10.8. WNL will give the Customer reasonable advance notice of a suspension under this clause 10.8 and a chance to cure the grounds on which the suspension are based, unless WNL determines, in WNL’s reasonable commercial judgment, that either suspension on shorter or contemporaneous notice or immediate suspension without notice is necessary to protect WNL, its other Customers, or any third party from operational, security, or other risk or the suspension is ordered by a court or other judicial body. If the suspension was based on the Customer’s breach of the Customer’s obligations under this Agreement, then WNL may continue to charge the Customer the fees for the Services during the suspension, and may charge the Customer a reasonable reinstatement fee upon reinstatement of the Services, which shall be at WNL’s sole discretion.


11.1. The Customer agrees that, if they are using the Services for the purposes of a business, the Consumer Guarantees Act 1993 statutory guarantees do not apply to their connection or the Services to the maximum extent permitted by the legislation. The Customer agrees (whether the Customer is using the services for the purposes of a business or otherwise) that WNL excludes and do not have any liability of any kind (whether in contract tort or otherwise) to the Customer or anyone claiming through the Customer, relating to any economic loss, loss of profits or revenue, loss of data, lost business or missed opportunities, wasted expenditure or savings the Customer might have had or any form of indirect or consequential loss or damage whatsoever arising from:

(a) the Customer’s connection to the WNL network or the content or supply of any Services;

(b) the Customer’s use of the Mobile Device;

(c) the failure, interruption or delay in the supply of, any Services or any part of them or any negligence in this regards;

(d) the fitness of all or any of the Services or Equipment for any particular purpose;

(e) errors in or omissions from any directory listing;

(f) the inaccurate or incomplete transmission of any call or any email;

(g) any other matter which relates to this Agreement.

11.2. WNL’s liability to the Customer under or in connection with this Agreement, for any loss or damages which the Customer incurs as a direct result of WNL’s failure to meet any of its obligations under this Agreement or for any negligence by WNL in relation to the supply of the Services, will be limited to the Financial Credits referred to in Schedule 3.

11.3. If the Customer uses another service provider’s services during any period when the Services are not fully operational, WNL is not liable to pay or reimburse the Customer for any amount the Customer may be charged by that service provider.

11.4. No other network operator and/or third party supplier (including their officers, employees, contractors and agents) will be liable to the Customer for loss or damage of any kind arising from the Customer’s use of the Services.
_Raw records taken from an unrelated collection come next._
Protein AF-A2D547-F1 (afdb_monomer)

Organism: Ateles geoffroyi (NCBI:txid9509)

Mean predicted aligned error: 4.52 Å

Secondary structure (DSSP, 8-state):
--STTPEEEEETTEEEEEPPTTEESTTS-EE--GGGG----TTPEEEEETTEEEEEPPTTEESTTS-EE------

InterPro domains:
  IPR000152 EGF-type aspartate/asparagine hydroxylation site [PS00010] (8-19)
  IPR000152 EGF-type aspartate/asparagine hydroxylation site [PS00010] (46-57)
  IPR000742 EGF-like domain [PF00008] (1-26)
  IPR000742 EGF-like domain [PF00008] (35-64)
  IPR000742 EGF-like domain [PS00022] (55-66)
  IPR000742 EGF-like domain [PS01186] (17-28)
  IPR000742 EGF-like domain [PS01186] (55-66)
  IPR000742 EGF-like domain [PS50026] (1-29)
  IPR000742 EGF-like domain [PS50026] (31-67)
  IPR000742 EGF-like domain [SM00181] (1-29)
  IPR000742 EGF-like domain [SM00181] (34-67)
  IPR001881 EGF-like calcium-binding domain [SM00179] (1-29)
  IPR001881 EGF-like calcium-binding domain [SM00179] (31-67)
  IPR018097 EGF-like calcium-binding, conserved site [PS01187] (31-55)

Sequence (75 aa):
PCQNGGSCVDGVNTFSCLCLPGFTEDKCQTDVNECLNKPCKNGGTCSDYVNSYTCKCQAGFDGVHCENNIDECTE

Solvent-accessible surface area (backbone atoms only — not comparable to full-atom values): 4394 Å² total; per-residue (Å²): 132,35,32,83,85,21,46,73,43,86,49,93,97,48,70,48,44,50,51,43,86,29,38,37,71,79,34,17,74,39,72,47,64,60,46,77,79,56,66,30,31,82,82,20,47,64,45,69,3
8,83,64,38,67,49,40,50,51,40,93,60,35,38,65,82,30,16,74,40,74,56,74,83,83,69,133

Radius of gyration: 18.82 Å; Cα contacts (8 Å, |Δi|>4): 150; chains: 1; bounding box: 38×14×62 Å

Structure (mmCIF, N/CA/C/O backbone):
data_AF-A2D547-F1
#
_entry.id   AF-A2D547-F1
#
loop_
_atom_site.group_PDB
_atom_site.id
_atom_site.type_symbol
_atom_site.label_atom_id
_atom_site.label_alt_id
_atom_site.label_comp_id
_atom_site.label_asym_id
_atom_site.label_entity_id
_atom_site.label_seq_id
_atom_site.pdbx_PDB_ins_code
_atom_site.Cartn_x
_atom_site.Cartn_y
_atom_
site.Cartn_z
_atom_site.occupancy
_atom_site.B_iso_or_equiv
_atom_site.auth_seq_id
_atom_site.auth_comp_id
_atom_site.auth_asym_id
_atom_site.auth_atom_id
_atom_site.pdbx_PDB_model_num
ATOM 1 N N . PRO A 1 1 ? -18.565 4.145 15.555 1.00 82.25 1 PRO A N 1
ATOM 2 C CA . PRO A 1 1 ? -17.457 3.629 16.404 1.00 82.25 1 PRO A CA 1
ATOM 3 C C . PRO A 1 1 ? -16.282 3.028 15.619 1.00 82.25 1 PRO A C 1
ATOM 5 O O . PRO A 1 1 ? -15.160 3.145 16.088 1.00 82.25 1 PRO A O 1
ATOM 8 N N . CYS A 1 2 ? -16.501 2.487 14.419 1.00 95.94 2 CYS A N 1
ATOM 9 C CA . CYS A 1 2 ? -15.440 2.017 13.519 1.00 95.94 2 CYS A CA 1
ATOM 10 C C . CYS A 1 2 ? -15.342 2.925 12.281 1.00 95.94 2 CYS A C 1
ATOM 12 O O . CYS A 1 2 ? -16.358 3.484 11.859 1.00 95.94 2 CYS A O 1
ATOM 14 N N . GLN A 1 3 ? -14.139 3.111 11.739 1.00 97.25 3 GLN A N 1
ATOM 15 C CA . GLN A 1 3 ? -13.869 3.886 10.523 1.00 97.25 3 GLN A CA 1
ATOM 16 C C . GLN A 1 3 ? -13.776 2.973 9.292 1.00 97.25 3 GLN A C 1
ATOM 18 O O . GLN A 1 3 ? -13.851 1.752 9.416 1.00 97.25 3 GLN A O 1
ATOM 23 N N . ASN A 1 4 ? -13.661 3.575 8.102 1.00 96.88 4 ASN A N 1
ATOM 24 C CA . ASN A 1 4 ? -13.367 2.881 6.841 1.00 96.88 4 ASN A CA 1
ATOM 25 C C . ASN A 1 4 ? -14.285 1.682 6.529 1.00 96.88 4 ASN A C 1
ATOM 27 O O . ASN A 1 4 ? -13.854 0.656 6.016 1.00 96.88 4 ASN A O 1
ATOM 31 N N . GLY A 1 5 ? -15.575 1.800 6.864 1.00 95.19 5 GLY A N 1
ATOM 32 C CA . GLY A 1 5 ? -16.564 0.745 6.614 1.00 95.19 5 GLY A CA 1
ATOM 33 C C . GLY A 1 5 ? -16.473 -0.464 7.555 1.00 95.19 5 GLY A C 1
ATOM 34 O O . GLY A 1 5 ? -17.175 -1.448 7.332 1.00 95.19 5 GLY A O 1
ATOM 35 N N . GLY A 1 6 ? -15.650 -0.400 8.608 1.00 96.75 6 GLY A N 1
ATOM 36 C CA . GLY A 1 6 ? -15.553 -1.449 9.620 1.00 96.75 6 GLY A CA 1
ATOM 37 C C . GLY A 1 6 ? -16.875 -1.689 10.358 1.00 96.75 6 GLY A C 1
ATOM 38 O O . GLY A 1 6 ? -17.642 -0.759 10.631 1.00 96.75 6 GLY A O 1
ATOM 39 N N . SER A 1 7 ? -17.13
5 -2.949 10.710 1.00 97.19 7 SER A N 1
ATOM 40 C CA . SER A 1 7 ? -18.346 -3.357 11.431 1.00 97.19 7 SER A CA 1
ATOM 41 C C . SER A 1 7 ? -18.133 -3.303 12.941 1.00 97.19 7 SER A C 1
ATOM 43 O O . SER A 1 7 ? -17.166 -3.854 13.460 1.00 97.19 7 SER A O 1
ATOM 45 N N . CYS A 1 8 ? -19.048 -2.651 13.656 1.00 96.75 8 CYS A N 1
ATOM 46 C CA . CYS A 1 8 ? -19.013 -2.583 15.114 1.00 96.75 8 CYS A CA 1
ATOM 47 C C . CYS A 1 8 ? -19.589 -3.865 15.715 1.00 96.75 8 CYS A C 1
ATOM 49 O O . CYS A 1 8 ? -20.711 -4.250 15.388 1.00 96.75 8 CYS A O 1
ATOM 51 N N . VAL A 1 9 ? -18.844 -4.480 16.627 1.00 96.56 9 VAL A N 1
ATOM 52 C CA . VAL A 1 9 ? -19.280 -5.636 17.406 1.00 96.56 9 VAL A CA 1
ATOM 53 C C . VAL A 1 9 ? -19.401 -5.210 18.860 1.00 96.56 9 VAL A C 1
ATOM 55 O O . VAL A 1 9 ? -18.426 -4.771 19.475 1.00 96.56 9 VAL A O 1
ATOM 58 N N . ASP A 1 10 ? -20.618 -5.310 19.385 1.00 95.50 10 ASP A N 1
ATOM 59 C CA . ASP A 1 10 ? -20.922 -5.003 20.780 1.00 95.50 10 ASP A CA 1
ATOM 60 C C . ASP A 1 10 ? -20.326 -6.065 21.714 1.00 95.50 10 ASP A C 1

This clause creates a right and benefit that other network operators and/or suppliers can enforce as a defence to any claim.

11.5. Apart from the warranties expressly given to the Customer in this Agreement, all other warranties, express or implied, are excluded to the extent permitted by law.
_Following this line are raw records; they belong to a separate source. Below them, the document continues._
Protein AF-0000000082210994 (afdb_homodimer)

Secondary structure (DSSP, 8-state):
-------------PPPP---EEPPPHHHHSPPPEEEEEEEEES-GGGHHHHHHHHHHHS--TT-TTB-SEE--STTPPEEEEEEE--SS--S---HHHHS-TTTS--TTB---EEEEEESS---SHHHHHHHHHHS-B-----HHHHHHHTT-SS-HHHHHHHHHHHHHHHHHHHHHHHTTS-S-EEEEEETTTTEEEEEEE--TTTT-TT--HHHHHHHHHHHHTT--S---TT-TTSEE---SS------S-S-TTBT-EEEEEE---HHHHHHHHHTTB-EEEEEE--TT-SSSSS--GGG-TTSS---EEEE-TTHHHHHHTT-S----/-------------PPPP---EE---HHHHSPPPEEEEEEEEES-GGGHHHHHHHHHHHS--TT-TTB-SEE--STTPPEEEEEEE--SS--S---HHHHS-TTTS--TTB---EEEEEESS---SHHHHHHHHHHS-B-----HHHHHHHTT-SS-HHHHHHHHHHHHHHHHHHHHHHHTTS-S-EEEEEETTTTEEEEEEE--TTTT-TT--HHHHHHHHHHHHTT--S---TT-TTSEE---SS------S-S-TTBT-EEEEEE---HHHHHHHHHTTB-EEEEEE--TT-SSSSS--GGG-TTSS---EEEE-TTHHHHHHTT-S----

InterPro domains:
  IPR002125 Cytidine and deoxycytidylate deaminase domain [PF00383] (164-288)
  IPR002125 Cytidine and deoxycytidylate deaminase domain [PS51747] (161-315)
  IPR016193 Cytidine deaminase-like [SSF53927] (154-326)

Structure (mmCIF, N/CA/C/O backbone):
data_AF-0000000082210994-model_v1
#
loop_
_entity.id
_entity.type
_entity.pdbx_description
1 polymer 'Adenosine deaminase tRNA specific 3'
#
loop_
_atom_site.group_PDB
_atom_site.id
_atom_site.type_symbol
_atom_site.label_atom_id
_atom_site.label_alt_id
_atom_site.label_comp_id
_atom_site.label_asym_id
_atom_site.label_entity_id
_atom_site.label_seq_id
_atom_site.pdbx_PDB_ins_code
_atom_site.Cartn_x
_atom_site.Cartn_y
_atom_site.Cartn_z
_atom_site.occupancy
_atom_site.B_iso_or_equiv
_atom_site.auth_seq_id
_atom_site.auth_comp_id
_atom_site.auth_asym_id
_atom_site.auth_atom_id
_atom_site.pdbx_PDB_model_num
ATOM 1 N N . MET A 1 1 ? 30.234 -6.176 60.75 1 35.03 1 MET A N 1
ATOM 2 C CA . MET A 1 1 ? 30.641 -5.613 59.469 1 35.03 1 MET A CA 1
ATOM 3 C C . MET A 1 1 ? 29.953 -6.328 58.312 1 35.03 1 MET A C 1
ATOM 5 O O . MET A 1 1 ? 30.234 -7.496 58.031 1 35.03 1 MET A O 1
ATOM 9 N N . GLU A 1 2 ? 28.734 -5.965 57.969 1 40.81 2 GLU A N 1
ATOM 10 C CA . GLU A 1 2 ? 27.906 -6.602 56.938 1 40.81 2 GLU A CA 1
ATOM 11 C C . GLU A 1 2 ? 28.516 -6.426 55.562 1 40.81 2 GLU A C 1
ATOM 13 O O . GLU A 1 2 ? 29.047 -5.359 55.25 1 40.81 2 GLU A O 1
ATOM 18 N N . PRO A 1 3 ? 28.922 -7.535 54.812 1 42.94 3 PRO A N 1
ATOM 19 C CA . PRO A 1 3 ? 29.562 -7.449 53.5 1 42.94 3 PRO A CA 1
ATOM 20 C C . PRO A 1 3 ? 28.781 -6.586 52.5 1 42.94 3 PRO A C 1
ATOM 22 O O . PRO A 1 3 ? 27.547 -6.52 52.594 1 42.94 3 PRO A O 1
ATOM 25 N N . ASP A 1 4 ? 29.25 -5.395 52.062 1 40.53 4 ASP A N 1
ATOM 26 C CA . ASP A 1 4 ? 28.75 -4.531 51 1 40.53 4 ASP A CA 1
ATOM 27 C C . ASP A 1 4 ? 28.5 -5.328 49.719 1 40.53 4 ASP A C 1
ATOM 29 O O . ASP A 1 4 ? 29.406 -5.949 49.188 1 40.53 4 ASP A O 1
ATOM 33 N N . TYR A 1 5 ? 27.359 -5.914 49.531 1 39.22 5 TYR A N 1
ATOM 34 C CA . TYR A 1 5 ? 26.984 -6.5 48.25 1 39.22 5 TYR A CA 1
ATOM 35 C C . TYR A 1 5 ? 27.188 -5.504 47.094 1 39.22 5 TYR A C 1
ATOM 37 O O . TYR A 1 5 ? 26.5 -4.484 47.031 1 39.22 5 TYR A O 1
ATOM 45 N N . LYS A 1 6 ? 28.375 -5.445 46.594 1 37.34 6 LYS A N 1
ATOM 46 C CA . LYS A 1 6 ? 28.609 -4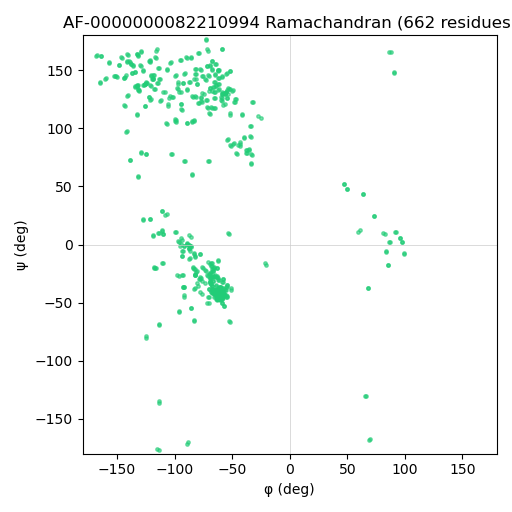.746 45.344 1 37.34 6 LYS A CA 1
ATOM 47 C C . LYS A 1 6 ? 27.516 -5.082 44.312 1 37.34 6 LYS A C 1
ATOM 49 O O . LYS A 1 6 ? 27.359 -6.242 43.938 1 37.34 6 LYS A O 1
ATOM 54 N N . ARG A 1 7 ? 26.422 -4.457 44.281 1 35.53 7 ARG A N 1
ATOM 55 C CA . ARG A 1 7 ? 25.5 -4.512 43.156 1 35.53 7 ARG A CA 1
ATOM 56 C C . ARG A 1 7 ? 26.25 -4.332 41.812 1 35.53 7 ARG A C 1
ATOM 58 O O . ARG A 1 7 ? 26.812 -3.268 41.562 1 35.53 7 ARG A O 1
ATOM 65 N N . ARG A 1 8 ? 26.891 -5.285 41.312 1 33.72 8 ARG A N 1
ATOM 66 C CA . ARG A 1 8 ? 27.406 -5.23 39.938 1 33.72 8 ARG A CA 1
ATOM 67 C C . ARG A 1 8 ? 26.406 -4.57 39 1 33.72 8 ARG A C 1
ATOM 69 O O . ARG A 1 8 ? 25.266 -5.012 38.906 1 33.72 8 ARG A O 1
ATOM 76 N N . LYS A 1 9 ? 26.562 -3.322 38.844 1 36.69 9 LYS A N 1
ATOM 77 C CA . LYS A 1 9 ? 25.875 -2.652 37.75 1 36.69 9 LYS A CA 1
ATOM 78 C C . LYS A 1 9 ? 25.828 -3.537 36.5 1 36.69 9 LYS A C 1
ATOM 80 O O . LYS A 1 9 ? 26.875 -3.902 35.969 1 36.69 9 LYS A O 1
ATOM 85 N N . MET A 1 10 ? 24.984 -4.469 36.312 1 35.66 10 MET A N 1
ATOM 86 C CA . MET A 1 10 ? 24.797 -5.203 35.062 1 35.66 10 MET A CA 1
ATOM 87 C C . MET A 1 10 ? 25 -4.285 33.875 1 35.66 10 MET A C 1
ATOM 89 O O . MET A 1 10 ? 24.266 -3.316 33.688 1 35.66 10 MET A O 1
ATOM 93 N N . GLU A 1 11 ? 26.203 -4.055 33.5 1 42.41 11 GLU A N 1
ATOM 94 C CA . GLU A 1 11 ? 26.484 -3.389 32.25 1 42.41 11 GLU A CA 1
ATOM 95 C C . GLU A 1 11 ? 25.453 -3.758 31.172 1 42.41 11 GLU A C 1
ATOM 97 O O . GLU A 1 11 ? 25.156 -4.938 30.984 1 42.41 11 GLU A O 1
ATOM 102 N N . GLU A 1 12 ? 24.453 -2.994 31.031 1 50.62 12 GLU A N 1
ATOM 103 C CA . GLU A 1 12 ? 23.547 -3.18 29.906 1 50.62 12 GLU A CA 1
ATOM 104 C C . GLU A 1 12 ? 24.297 -3.652 28.672 1 50.62 12 GLU A C 1
ATOM 106 O O . GLU A 1 12 ? 25.391 -3.15 28.375 1 50.62 12 GLU A O 1
ATOM 111 N N . PRO A 1 13 ? 24.281 -4.918 28.297 1 56.09 13 PRO A N 1
ATOM 112 C CA . PRO A 1 13 ? 25 -5.43 27.125 1 56.09 13 PRO A CA 1
ATOM 113 C C . PRO A 1 13 ? 25.109 -4.402 26 1 56.09 13 PRO A C 1
ATOM 115 O O . PRO A 1 13 ? 24.219 -3.572 25.828 1 56.09 13 PRO A O 1
ATOM 118 N N . ALA A 1 14 ? 26.375 -4.09 25.594 1 69.62 14 ALA A N 1
ATOM 119 C CA . ALA A 1 14 ? 26.734 -3.184 24.5 1 69.62 14 ALA A CA 1
ATOM 120 C C . ALA A 1 14 ? 25.906 -3.467 23.25 1 69.62 14 ALA A C 1
ATOM 122 O O . ALA A 1 14 ? 25.672 -4.625 22.906 1 69.62 14 ALA A O 1
ATOM 123 N N . ASP A 1 15 ? 25.188 -2.467 22.656 1 79.12 15 ASP A N 1
ATOM 124 C CA . ASP A 1 15 ? 24.422 -2.611 21.422 1 79.12 15 ASP A CA 1
ATOM 125 C C . ASP A 1 15 ? 25.312 -3.115 20.281 1 79.12 15 ASP A C 1
ATOM 127 O O . ASP A 1 15 ? 26.484 -2.719 20.172 1 79.12 15 ASP A O 1
ATOM 131 N N . PRO A 1 16 ? 24.844 -4.125 19.625 1 85.06 16 PRO A N 1
ATOM 132 C CA . PRO A 1 16 ? 25.594 -4.555 18.438 1 85.06 16 PRO A CA 1
ATOM 133 C C . PRO A 1 16 ? 25.875 -3.404 17.469 1 85.06 16 PRO A C 1
ATOM 135 O O . PRO A 1 16 ? 25.172 -2.395 17.484 1 85.06 16 PRO A O 1
ATOM 138 N N . PRO A 1 17 ? 26.984 -3.592 16.828 1 91.81 17 PRO A N 1
ATOM 139 C CA . PRO A 1 17 ? 27.266 -2.578 15.812 1 91.81 17 PRO A CA 1
ATOM 140 C C . PRO A 1 17 ? 26.125 -2.412 14.805 1 91.81 17 PRO A C 1
ATOM 142 O O . PRO A 1 17 ? 25.375 -3.357 14.562 1 91.81 17 PRO A O 1
ATOM 145 N N . TRP A 1 18 ? 25.953 -1.167 14.312 1 94.81 18 TRP A N 1
ATOM 146 C CA . TRP A 1 18 ? 24.906 -0.876 13.328 1 94.81 18 TRP A CA 1
ATOM 147 C C . TRP A 1 18 ? 25.531 -0.471 11.992 1 94.81 18 TRP A C 1
ATOM 149 O O . TRP A 1 18 ? 26.688 -0.042 11.938 1 94.81 18 TRP A O 1
ATOM 159 N N . GLU A 1 19 ? 24.781 -0.746 10.875 1 94.94 19 GLU A N 1
ATOM 160 C CA . GLU A 1 19 ? 25.125 -0.322 9.516 1 94.94 19 GLU A CA 1
ATOM 161 C C . GLU A 1 19 ? 23.906 0.266 8.797 1 94.94 19 GLU A C 1
ATOM 163 O O . GLU A 1 19 ? 22.797 -0.261 8.914 1 94.94 19 GLU A O 1
ATOM 168 N N . PRO A 1 20 ? 24.172 1.391 8.125 1 96.75 20 PRO A N 1
ATOM 169 C CA . PRO A 1 20 ? 23.078 1.884 7.277 1 96.75 20 PRO A CA 1
ATOM 170 C C . PRO A 1 20 ? 22.859 1.019 6.039 1 96.75 20 PRO A C 1
ATOM 172 O O . PRO A 1 20 ? 23.75 0.913 5.188 1 96.75 20 PRO A O 1
ATOM 175 N N . LEU A 1 21 ? 21.703 0.466 5.973 1 95.75 21 LEU A N 1
ATOM 176 C CA . LEU A 1 21 ? 21.391 -0.424 4.863 1 95.75 21 LEU A CA 1
ATOM 177 C C . LEU A 1 21 ? 20.375 0.22 3.922 1 95.75 21 LEU A C 1
ATOM 179 O O . LEU A 1 21 ? 19.328 0.708 4.367 1 95.75 21 LEU A O 1
ATOM 183 N N . LEU A 1 22 ? 20.688 0.174 2.639 1 96 22 LEU A N 1
ATOM 184 C CA . LEU A 1 22 ? 19.797 0.734 1.631 1 96 22 LEU A CA 1
ATOM 185 C C . LEU A 1 22 ? 18.484 -0.041 1.577 1 96 22 LEU A C 1
ATOM 187 O O . LEU A 1 22 ? 18.484 -1.274 1.588 1 96 22 LEU A O 1
ATOM 191 N N . VAL A 1 23 ? 17.344 0.688 1.604 1 96.44 23 VAL A N 1
ATOM 192 C CA . VAL A 1 23 ? 16.047 0.095 1.36 1 96.44 23 VAL A CA 1
ATOM 193 C C . VAL A 1 23 ? 15.672 0.24 -0.114 1 96.44 23 VAL A C 1
ATOM 195 O O . VAL A 1 23 ? 15.445 1.353 -0.598 1 96.44 23 VAL A O 1
ATOM 198 N N . LEU A 1 24 ? 15.547 -0.854 -0.774 1 93.38 24 LEU A N 1
ATOM 199 C CA . LEU A 1 24 ? 15.297 -0.839 -2.211 1 93.38 24 LEU A CA 1
ATOM 200 C C . LEU A 1 24 ? 13.812 -0.637 -2.502 1 93.38 24 LEU A C 1
ATOM 202 O O . LEU A 1 24 ? 12.961 -1.156 -1.782 1 93.38 24 LEU A O 1
ATOM 206 N N . PRO A 1 25 ? 13.547 0.048 -3.59 1 91.38 25 PRO A N 1
ATOM 207 C CA . PRO A 1 25 ? 12.164 0.072 -4.078 1 91.38 25 PRO A CA 1
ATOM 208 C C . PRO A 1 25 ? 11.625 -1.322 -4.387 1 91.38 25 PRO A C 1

12.1. The Customer may at times provide WNL with Personal Information, for example, when the Customer applies to become a Customer of WNL. WNL may also obtain Personal Information from the Customer’s use of the Services.

12.2. The Customer agrees that WNL may:

(a) use the Customer’s information (which may include Personal Information):

(b) to provide the Customer with the Services, which may require WNL to disclose, transfer, store and/or make available the Customer’s information (which may include Personal Information) to WNL’s third party suppliers . These third party suppliers may be based outside of New Zealand (Offshore Suppliers). WNL recognises the importance of protecting information you have provided WNL, and so WNL only uses carefully selected and trusted Offshore Suppliers;

(c) for credit checking and collection; and/or

(d) to communicate with the Customer about WNL’s current and future services;

(e) share information about the Customer and their use of Services with other third party suppliers to provide the Services and to comply with interception, capability, security, fraud investigation co-operation or emergency response requirements; and

(f) WNL’s third party suppliers may use information about the Customer and their use of the Services for the purposes described in (b) above.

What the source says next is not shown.